- _TASK OBJECTIVE_:
Go through the listing below and output exactly the line with "ATOM 93 N N", the line with "ATOM 97 O O", and each line between; omit the rest.

####

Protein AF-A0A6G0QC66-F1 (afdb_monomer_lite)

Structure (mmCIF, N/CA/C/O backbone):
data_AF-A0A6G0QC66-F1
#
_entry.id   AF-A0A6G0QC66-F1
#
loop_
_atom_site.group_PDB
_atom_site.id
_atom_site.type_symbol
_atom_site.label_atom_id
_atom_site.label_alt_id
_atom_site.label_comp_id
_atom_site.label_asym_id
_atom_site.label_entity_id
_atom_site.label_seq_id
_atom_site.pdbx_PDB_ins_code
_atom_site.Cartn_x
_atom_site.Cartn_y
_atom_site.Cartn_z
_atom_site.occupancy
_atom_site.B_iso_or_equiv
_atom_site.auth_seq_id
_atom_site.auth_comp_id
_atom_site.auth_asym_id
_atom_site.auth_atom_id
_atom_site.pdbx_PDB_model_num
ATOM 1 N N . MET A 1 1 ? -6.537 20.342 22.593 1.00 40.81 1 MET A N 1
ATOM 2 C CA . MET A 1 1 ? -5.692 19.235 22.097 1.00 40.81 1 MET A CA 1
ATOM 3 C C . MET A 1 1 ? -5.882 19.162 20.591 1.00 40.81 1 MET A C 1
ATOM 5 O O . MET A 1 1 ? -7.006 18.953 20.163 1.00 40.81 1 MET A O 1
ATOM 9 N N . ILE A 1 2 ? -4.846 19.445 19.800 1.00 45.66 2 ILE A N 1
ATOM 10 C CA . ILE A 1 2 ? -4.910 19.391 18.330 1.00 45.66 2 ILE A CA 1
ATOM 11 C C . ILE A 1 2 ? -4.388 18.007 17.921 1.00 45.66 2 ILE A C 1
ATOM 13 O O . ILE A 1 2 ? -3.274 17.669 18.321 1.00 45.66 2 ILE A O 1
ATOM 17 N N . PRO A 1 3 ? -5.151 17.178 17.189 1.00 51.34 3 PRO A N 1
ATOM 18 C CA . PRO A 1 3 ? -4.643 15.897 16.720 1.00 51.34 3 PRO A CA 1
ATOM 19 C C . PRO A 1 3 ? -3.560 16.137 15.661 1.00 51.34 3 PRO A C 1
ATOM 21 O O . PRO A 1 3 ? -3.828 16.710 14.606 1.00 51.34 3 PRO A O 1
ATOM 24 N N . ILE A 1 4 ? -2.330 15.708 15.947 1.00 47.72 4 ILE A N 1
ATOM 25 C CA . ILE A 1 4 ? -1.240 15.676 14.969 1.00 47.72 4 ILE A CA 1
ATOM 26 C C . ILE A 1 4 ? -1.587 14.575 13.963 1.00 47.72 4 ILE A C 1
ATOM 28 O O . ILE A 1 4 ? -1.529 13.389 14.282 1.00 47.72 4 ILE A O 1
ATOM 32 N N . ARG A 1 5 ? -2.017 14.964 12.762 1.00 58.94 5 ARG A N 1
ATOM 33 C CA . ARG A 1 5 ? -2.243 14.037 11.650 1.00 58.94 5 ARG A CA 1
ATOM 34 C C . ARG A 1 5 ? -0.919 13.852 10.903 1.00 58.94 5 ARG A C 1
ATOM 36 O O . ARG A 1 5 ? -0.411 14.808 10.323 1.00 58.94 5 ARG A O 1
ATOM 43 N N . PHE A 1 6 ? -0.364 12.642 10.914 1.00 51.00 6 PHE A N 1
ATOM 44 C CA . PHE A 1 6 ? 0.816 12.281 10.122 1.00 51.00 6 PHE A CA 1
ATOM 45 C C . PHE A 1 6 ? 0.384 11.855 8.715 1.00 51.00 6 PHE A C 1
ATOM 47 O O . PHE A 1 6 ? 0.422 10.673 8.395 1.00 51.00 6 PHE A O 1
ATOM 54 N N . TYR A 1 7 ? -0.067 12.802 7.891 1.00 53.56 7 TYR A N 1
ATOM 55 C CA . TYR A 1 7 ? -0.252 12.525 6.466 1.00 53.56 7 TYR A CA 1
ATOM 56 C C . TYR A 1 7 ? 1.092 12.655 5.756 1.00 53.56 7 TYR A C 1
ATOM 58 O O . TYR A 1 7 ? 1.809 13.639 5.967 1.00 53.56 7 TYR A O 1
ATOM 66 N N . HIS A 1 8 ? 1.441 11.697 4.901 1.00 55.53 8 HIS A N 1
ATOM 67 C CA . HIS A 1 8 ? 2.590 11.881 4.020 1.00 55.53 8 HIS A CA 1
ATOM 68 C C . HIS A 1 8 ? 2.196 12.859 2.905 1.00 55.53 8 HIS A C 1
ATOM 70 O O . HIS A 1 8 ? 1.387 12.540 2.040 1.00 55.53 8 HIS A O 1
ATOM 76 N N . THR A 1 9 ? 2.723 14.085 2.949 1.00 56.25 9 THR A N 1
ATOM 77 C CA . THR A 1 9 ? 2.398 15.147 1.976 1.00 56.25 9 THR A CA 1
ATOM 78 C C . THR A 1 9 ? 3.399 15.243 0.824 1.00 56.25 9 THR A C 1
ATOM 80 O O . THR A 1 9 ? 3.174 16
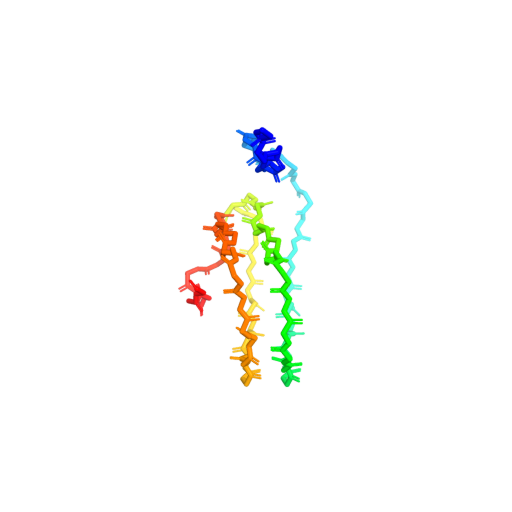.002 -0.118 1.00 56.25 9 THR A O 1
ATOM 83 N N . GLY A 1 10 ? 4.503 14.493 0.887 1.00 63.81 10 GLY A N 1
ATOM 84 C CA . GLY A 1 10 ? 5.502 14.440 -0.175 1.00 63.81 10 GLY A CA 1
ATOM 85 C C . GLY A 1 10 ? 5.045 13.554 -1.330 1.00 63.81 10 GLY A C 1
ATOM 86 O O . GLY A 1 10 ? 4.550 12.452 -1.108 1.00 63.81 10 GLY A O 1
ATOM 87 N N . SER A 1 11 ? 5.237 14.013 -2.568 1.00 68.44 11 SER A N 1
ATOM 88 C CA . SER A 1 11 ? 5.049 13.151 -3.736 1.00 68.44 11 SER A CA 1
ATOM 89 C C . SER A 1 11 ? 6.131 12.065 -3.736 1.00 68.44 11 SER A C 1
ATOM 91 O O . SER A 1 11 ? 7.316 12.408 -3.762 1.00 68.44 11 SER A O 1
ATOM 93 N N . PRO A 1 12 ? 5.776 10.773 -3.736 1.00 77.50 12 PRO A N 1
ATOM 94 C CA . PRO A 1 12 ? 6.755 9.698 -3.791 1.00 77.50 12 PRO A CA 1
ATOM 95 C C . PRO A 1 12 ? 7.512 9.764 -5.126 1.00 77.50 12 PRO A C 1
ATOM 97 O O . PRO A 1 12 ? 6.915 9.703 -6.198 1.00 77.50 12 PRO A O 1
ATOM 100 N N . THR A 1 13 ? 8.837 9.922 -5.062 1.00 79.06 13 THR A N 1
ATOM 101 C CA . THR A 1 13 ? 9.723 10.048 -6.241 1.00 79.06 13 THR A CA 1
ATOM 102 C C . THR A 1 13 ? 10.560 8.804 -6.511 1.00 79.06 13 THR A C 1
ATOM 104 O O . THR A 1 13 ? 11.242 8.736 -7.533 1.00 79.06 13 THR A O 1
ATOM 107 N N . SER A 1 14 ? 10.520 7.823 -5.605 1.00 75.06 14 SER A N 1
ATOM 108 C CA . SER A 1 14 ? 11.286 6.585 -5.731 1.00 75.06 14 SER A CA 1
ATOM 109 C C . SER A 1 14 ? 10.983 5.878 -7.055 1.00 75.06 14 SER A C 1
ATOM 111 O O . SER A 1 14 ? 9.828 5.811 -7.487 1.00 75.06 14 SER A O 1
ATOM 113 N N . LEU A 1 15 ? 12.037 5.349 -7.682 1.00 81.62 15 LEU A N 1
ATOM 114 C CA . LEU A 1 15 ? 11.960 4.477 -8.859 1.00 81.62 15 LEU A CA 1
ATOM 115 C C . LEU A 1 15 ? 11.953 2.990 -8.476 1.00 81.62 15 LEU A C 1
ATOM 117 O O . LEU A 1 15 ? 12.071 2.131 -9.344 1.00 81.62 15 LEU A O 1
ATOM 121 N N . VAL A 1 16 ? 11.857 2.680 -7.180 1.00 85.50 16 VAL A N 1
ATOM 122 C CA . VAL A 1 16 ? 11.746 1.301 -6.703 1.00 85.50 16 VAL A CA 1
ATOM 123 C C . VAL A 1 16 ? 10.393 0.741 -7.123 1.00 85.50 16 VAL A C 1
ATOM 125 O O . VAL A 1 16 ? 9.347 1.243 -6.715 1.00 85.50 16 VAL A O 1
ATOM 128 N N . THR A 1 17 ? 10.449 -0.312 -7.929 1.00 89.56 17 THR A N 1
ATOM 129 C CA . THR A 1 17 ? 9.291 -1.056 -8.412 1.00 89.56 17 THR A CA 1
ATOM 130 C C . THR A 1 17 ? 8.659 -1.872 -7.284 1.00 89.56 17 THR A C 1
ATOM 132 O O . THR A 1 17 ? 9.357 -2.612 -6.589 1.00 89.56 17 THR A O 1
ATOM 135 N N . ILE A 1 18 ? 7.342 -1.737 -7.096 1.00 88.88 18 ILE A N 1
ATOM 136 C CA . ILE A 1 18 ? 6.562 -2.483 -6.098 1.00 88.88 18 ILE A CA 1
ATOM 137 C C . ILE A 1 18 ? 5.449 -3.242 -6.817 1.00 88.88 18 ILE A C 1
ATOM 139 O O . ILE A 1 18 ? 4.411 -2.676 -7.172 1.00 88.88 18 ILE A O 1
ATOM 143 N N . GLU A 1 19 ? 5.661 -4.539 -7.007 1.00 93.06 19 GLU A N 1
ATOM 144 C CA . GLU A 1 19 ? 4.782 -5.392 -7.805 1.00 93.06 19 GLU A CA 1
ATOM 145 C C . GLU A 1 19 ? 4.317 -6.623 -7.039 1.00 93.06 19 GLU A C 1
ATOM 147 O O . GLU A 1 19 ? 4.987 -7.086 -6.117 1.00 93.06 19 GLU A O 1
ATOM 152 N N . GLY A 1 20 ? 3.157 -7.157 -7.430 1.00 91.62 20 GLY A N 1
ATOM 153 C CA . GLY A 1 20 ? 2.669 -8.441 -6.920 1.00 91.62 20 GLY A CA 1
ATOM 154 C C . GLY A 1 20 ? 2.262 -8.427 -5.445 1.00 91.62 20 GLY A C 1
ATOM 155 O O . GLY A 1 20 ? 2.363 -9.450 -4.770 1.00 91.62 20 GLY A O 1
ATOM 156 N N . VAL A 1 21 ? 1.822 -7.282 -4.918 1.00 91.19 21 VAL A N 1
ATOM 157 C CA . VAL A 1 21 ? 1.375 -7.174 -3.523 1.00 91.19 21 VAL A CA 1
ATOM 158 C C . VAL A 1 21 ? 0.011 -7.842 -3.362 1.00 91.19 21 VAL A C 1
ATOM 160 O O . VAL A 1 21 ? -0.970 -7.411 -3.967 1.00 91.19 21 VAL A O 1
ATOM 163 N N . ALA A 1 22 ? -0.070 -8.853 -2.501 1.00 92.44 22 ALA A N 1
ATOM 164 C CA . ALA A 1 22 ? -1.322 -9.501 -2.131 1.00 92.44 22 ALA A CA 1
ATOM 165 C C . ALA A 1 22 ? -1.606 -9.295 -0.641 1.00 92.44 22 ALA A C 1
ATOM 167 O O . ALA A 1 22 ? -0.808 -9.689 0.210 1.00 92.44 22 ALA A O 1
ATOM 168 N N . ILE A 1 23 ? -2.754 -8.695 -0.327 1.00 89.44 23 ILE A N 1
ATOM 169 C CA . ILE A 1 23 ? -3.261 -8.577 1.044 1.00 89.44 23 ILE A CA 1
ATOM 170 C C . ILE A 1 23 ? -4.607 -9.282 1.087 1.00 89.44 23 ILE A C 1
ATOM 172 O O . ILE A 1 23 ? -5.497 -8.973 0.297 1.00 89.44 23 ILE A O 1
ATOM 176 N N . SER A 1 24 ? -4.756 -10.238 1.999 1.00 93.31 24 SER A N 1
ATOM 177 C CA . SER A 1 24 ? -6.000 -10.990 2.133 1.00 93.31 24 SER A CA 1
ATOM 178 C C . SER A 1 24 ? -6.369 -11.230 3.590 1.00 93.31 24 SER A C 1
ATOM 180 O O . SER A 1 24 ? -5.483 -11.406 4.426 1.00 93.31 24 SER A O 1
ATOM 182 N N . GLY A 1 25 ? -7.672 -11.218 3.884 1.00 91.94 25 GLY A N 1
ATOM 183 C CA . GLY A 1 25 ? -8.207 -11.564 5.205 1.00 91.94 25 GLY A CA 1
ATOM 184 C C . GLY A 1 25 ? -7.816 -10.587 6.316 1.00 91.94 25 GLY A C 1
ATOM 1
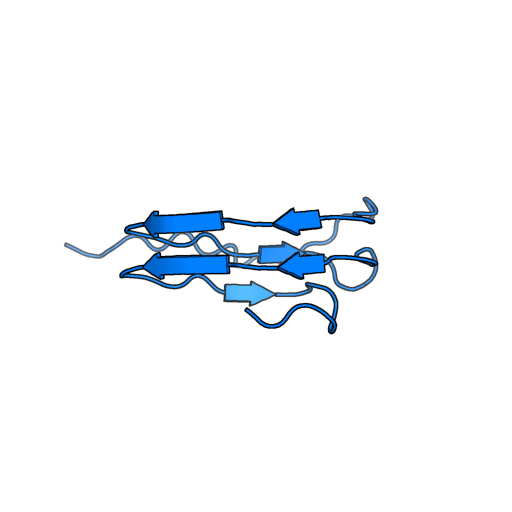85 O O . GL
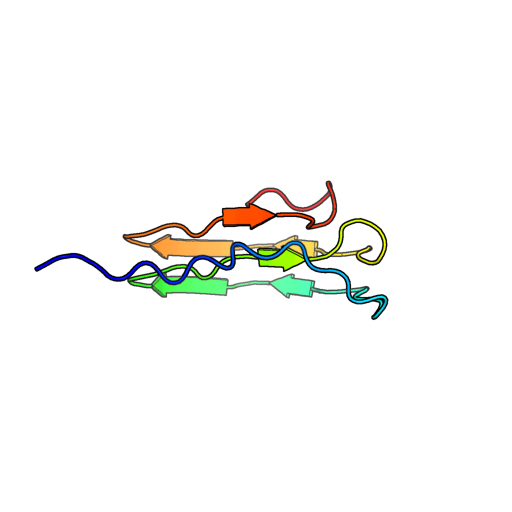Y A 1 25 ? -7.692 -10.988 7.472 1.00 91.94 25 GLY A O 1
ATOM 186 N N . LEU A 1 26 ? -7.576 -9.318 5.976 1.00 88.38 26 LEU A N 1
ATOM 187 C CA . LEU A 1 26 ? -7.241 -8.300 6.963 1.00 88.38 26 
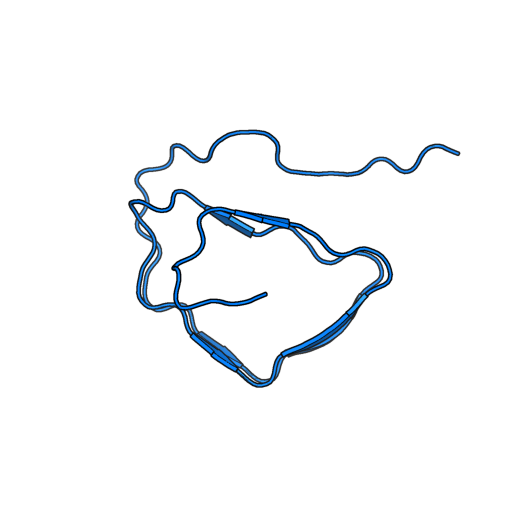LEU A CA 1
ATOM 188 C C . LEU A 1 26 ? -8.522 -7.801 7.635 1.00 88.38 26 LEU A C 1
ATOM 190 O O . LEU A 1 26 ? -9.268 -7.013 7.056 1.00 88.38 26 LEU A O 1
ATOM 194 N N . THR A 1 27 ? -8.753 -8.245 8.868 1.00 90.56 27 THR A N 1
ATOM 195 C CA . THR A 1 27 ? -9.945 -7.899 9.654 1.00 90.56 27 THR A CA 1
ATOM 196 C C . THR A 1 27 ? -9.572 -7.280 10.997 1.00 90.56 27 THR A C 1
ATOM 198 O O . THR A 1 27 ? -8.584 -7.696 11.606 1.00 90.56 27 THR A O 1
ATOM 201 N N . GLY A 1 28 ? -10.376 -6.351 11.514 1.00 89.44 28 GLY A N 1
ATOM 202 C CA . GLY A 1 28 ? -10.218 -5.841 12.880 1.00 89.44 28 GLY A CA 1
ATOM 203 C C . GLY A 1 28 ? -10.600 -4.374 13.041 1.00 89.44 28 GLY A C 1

####

- _TASK OUTPUT_:
ATOM 93 N N . PRO A 1 12 ? 5.776 10.773 -3.736 1.00 77.50 12 PRO A N 1
ATOM 94 C CA . PRO A 1 12 ? 6.755 9.698 -3.791 1.00 77.50 12 PRO A CA 1
ATOM 95 C C . PRO A 1 12 ? 7.512 9.764 -5.126 1.00 77.50 12 PRO A C 1
ATOM 97 O O . PRO A 1 12 ? 6.915 9.703 -6.198 1.00 77.50 12 PRO A O 1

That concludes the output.